--- Work to complete ---
Once the line containing "ATOM 131 O O" is found in the entries below, restate it and each following line word for word, stopping after the line containing "ATOM 136 C C".

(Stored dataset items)
|---|

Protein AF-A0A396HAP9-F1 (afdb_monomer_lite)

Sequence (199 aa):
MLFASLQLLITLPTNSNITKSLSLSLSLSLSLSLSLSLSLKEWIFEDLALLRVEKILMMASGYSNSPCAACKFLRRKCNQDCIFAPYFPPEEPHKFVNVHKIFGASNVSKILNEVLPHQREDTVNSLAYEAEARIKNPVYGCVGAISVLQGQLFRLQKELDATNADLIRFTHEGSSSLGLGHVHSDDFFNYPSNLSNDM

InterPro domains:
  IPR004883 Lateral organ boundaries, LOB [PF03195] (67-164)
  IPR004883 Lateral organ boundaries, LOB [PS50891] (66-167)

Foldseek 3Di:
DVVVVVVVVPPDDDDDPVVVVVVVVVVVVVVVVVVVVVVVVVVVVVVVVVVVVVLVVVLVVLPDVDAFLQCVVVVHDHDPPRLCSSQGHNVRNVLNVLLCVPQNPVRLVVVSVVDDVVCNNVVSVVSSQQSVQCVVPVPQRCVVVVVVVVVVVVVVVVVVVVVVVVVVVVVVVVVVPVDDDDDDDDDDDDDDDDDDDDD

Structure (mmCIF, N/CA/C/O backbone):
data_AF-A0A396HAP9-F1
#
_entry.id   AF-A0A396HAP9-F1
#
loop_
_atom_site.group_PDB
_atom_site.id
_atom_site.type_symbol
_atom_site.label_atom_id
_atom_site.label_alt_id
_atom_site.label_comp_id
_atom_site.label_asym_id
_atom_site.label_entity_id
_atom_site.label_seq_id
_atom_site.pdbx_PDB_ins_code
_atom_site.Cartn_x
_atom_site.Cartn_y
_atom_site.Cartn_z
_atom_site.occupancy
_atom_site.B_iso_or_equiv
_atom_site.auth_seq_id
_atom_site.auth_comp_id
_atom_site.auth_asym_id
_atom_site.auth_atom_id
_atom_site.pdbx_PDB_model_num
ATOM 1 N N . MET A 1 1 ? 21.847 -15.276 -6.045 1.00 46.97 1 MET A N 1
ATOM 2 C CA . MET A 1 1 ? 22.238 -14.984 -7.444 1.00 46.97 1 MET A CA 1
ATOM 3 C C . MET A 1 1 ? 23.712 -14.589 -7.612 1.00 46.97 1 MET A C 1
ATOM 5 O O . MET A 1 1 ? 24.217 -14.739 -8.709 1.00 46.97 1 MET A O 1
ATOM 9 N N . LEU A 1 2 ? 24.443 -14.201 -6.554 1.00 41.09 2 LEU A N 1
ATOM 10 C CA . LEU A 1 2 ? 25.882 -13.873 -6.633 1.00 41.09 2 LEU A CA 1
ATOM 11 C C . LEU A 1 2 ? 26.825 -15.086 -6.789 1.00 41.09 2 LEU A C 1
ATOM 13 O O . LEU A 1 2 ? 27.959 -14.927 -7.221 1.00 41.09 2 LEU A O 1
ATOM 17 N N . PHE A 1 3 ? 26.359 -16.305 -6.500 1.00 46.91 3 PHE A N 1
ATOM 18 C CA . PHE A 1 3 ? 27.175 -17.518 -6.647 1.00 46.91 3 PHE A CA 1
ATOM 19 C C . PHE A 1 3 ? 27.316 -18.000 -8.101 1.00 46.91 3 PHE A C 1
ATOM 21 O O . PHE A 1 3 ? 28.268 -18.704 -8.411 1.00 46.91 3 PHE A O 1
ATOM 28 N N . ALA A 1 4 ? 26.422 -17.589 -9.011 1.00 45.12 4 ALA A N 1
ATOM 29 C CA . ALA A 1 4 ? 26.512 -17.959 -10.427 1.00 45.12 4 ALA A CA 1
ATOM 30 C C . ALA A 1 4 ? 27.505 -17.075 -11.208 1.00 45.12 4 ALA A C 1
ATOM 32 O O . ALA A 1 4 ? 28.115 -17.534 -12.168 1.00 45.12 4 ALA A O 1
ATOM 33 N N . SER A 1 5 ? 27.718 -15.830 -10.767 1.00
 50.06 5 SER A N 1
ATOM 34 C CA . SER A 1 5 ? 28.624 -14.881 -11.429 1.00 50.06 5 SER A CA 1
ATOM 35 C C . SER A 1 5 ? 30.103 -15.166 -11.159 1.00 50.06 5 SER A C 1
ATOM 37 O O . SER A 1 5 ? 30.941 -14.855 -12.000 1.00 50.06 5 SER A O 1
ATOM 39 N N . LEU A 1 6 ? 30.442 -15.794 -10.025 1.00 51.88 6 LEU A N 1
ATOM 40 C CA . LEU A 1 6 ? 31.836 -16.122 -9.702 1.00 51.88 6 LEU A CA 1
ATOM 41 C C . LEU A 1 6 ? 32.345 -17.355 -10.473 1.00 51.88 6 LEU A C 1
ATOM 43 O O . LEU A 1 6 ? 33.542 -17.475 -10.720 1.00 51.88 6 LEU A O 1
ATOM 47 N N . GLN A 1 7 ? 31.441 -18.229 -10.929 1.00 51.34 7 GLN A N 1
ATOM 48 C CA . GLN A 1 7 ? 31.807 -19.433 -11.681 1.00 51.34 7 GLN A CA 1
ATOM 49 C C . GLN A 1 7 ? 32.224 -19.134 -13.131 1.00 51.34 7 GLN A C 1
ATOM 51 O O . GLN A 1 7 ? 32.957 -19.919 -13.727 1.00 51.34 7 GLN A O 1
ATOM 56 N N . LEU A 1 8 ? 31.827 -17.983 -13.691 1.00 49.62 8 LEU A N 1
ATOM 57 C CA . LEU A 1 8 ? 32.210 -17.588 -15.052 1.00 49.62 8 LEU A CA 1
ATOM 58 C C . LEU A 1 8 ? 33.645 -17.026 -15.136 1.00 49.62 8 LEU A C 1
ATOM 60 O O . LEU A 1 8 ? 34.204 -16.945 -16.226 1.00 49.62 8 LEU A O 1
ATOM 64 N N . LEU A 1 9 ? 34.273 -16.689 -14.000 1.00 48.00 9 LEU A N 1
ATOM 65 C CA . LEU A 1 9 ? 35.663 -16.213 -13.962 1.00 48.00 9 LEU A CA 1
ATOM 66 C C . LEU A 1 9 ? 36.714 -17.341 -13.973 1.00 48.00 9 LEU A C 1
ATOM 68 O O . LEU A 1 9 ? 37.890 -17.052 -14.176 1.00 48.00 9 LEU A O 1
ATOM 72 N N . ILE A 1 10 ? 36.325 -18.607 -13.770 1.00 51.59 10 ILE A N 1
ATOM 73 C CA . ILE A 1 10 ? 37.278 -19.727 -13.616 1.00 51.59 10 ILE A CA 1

|---|

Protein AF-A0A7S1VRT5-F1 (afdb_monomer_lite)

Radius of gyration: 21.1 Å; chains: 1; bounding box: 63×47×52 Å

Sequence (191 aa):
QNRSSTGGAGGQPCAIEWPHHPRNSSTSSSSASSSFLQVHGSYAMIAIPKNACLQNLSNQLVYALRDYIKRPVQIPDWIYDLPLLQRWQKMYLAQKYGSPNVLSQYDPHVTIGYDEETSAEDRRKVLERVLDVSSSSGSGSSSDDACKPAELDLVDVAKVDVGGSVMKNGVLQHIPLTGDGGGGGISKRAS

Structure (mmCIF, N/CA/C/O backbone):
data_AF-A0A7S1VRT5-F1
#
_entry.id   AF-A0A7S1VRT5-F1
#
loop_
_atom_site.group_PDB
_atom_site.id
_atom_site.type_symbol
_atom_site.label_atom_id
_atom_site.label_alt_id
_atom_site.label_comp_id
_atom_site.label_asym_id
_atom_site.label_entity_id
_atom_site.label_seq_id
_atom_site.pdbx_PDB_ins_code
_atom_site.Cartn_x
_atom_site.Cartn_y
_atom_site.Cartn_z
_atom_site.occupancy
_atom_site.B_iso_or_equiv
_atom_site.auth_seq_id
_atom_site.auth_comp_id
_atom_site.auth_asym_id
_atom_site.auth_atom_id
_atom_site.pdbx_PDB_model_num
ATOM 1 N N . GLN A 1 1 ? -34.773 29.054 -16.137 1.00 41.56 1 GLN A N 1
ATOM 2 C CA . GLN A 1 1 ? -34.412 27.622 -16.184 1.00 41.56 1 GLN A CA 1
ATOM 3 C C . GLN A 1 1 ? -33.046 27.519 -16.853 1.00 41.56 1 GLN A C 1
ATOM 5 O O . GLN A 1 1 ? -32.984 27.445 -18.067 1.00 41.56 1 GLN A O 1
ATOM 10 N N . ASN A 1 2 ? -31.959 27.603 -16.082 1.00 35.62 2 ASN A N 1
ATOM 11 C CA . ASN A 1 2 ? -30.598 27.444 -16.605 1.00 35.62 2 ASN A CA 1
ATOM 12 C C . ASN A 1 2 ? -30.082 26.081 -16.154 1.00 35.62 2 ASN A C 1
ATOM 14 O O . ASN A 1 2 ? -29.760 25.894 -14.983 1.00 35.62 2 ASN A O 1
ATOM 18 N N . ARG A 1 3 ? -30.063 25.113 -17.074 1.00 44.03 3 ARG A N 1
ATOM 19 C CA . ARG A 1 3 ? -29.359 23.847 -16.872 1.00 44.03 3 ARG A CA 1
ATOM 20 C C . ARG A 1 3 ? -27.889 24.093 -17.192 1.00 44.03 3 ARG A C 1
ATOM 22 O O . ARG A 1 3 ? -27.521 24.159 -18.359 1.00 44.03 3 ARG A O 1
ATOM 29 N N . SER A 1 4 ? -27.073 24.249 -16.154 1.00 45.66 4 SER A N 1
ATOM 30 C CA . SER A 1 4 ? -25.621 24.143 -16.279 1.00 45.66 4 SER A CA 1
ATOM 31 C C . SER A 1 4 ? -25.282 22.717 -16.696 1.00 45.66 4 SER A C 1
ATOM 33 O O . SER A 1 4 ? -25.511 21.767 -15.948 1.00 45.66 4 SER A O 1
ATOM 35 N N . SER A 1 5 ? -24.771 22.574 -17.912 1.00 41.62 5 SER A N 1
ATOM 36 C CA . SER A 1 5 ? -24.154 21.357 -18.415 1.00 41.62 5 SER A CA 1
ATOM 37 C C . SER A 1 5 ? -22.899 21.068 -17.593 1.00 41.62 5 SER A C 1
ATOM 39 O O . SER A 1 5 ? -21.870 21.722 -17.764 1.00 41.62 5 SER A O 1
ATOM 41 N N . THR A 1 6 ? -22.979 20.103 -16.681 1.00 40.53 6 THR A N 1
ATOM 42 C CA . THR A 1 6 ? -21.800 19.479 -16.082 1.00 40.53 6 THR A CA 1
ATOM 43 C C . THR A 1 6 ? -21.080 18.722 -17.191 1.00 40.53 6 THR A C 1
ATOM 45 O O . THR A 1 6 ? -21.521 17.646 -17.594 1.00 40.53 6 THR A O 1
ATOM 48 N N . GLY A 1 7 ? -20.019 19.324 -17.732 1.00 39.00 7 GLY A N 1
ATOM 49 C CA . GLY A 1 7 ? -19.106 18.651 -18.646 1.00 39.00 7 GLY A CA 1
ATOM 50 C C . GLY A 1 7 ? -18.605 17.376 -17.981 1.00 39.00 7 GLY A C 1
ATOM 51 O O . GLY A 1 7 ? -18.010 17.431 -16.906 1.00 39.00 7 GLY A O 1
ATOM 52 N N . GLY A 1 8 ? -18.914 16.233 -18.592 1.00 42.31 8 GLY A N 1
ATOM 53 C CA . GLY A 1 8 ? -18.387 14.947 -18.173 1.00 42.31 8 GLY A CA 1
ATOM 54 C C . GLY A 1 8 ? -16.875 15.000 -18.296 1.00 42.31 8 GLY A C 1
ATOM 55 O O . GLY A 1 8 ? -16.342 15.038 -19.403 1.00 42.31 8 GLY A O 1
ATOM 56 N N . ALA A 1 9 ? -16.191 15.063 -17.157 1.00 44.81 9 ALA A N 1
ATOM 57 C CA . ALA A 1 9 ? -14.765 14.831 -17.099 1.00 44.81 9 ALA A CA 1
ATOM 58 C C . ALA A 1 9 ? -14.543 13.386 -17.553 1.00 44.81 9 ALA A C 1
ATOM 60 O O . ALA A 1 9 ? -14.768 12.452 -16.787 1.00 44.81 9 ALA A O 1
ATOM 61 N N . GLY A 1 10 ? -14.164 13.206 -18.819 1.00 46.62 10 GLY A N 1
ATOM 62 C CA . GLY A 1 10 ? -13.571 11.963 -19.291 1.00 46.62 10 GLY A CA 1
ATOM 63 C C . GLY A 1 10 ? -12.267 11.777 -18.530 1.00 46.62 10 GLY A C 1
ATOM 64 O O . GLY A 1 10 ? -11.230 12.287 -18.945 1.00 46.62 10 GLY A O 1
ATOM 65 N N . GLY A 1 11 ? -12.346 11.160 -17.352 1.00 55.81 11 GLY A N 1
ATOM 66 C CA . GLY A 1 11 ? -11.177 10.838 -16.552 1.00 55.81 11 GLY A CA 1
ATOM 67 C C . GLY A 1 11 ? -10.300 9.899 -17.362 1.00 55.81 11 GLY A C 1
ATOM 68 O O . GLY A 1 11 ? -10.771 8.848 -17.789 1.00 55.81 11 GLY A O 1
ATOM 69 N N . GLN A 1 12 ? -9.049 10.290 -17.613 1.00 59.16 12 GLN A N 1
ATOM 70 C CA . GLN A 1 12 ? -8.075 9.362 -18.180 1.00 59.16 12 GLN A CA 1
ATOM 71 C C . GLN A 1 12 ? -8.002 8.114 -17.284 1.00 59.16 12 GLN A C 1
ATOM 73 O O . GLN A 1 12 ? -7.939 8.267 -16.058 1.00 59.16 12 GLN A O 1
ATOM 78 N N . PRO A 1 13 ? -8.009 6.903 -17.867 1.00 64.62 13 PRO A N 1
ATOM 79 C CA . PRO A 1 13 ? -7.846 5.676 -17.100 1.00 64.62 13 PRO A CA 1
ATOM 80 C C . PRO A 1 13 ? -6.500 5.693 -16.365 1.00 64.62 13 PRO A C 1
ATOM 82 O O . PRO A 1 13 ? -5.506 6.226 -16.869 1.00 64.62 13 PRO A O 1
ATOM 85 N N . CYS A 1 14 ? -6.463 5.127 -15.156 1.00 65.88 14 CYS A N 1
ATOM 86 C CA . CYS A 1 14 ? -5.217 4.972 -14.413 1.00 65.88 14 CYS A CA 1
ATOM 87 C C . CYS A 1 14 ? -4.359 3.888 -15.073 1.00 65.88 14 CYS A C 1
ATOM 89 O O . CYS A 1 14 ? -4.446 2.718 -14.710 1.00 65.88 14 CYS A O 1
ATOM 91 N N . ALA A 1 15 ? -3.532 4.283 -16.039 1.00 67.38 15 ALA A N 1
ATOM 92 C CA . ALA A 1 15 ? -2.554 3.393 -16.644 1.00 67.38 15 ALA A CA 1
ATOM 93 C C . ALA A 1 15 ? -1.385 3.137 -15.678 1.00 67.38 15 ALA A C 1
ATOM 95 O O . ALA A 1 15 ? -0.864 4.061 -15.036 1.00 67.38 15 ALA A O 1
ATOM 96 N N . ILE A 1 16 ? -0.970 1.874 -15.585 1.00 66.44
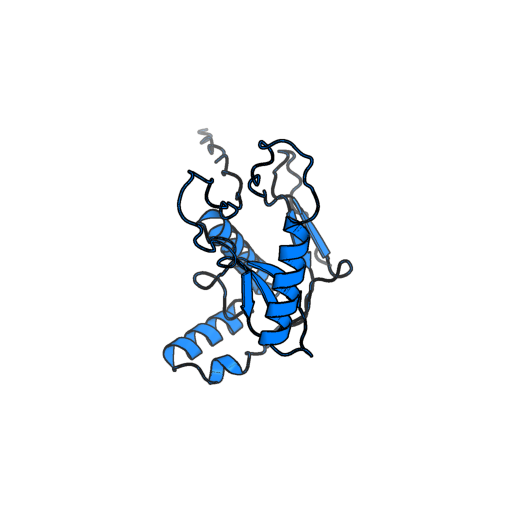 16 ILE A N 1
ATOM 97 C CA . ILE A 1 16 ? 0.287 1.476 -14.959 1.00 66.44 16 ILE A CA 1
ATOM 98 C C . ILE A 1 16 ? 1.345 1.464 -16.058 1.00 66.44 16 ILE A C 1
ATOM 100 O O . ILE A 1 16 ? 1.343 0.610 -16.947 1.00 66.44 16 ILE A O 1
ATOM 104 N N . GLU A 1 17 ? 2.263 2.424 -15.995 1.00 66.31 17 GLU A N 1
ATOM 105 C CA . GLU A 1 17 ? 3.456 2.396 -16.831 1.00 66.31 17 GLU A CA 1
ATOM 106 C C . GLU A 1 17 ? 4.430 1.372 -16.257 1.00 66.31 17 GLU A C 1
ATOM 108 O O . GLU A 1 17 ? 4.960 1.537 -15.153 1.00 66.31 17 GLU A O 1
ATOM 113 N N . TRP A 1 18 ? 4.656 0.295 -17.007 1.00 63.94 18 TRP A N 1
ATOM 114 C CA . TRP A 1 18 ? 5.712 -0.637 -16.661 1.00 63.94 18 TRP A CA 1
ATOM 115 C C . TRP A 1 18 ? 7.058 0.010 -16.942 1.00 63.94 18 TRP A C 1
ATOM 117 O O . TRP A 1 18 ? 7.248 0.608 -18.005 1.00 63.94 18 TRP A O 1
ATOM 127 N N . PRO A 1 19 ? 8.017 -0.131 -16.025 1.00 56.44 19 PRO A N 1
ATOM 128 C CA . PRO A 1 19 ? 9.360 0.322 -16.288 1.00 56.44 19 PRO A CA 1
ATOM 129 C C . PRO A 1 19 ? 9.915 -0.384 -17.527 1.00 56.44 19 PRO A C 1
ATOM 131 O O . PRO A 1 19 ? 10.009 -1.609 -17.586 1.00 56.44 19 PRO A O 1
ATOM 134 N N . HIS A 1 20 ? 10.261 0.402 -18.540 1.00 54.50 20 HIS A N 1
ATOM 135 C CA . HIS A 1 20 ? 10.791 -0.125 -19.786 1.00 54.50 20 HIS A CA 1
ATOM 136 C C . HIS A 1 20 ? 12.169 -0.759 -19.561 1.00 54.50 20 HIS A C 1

|---|

--- Solution to the problem ---
ATOM 131 O O . PRO A 1 19 ? 10.009 -1.609 -17.586 1.00 56.44 19 PRO A O 1
ATOM 134 N N . HIS A 1 20 ? 10.261 0.402 -18.540 1.00 54.50 20 HIS A N 1
ATOM 135 C CA . HIS A 1 20 ? 10.791 -0.125 -19.786 1.00 54.50 20 HIS A CA 1
ATOM 136 C C . HIS A 1 20 ? 12.169 -0.759 -19.561 1.00 54.50 20 HIS A C 1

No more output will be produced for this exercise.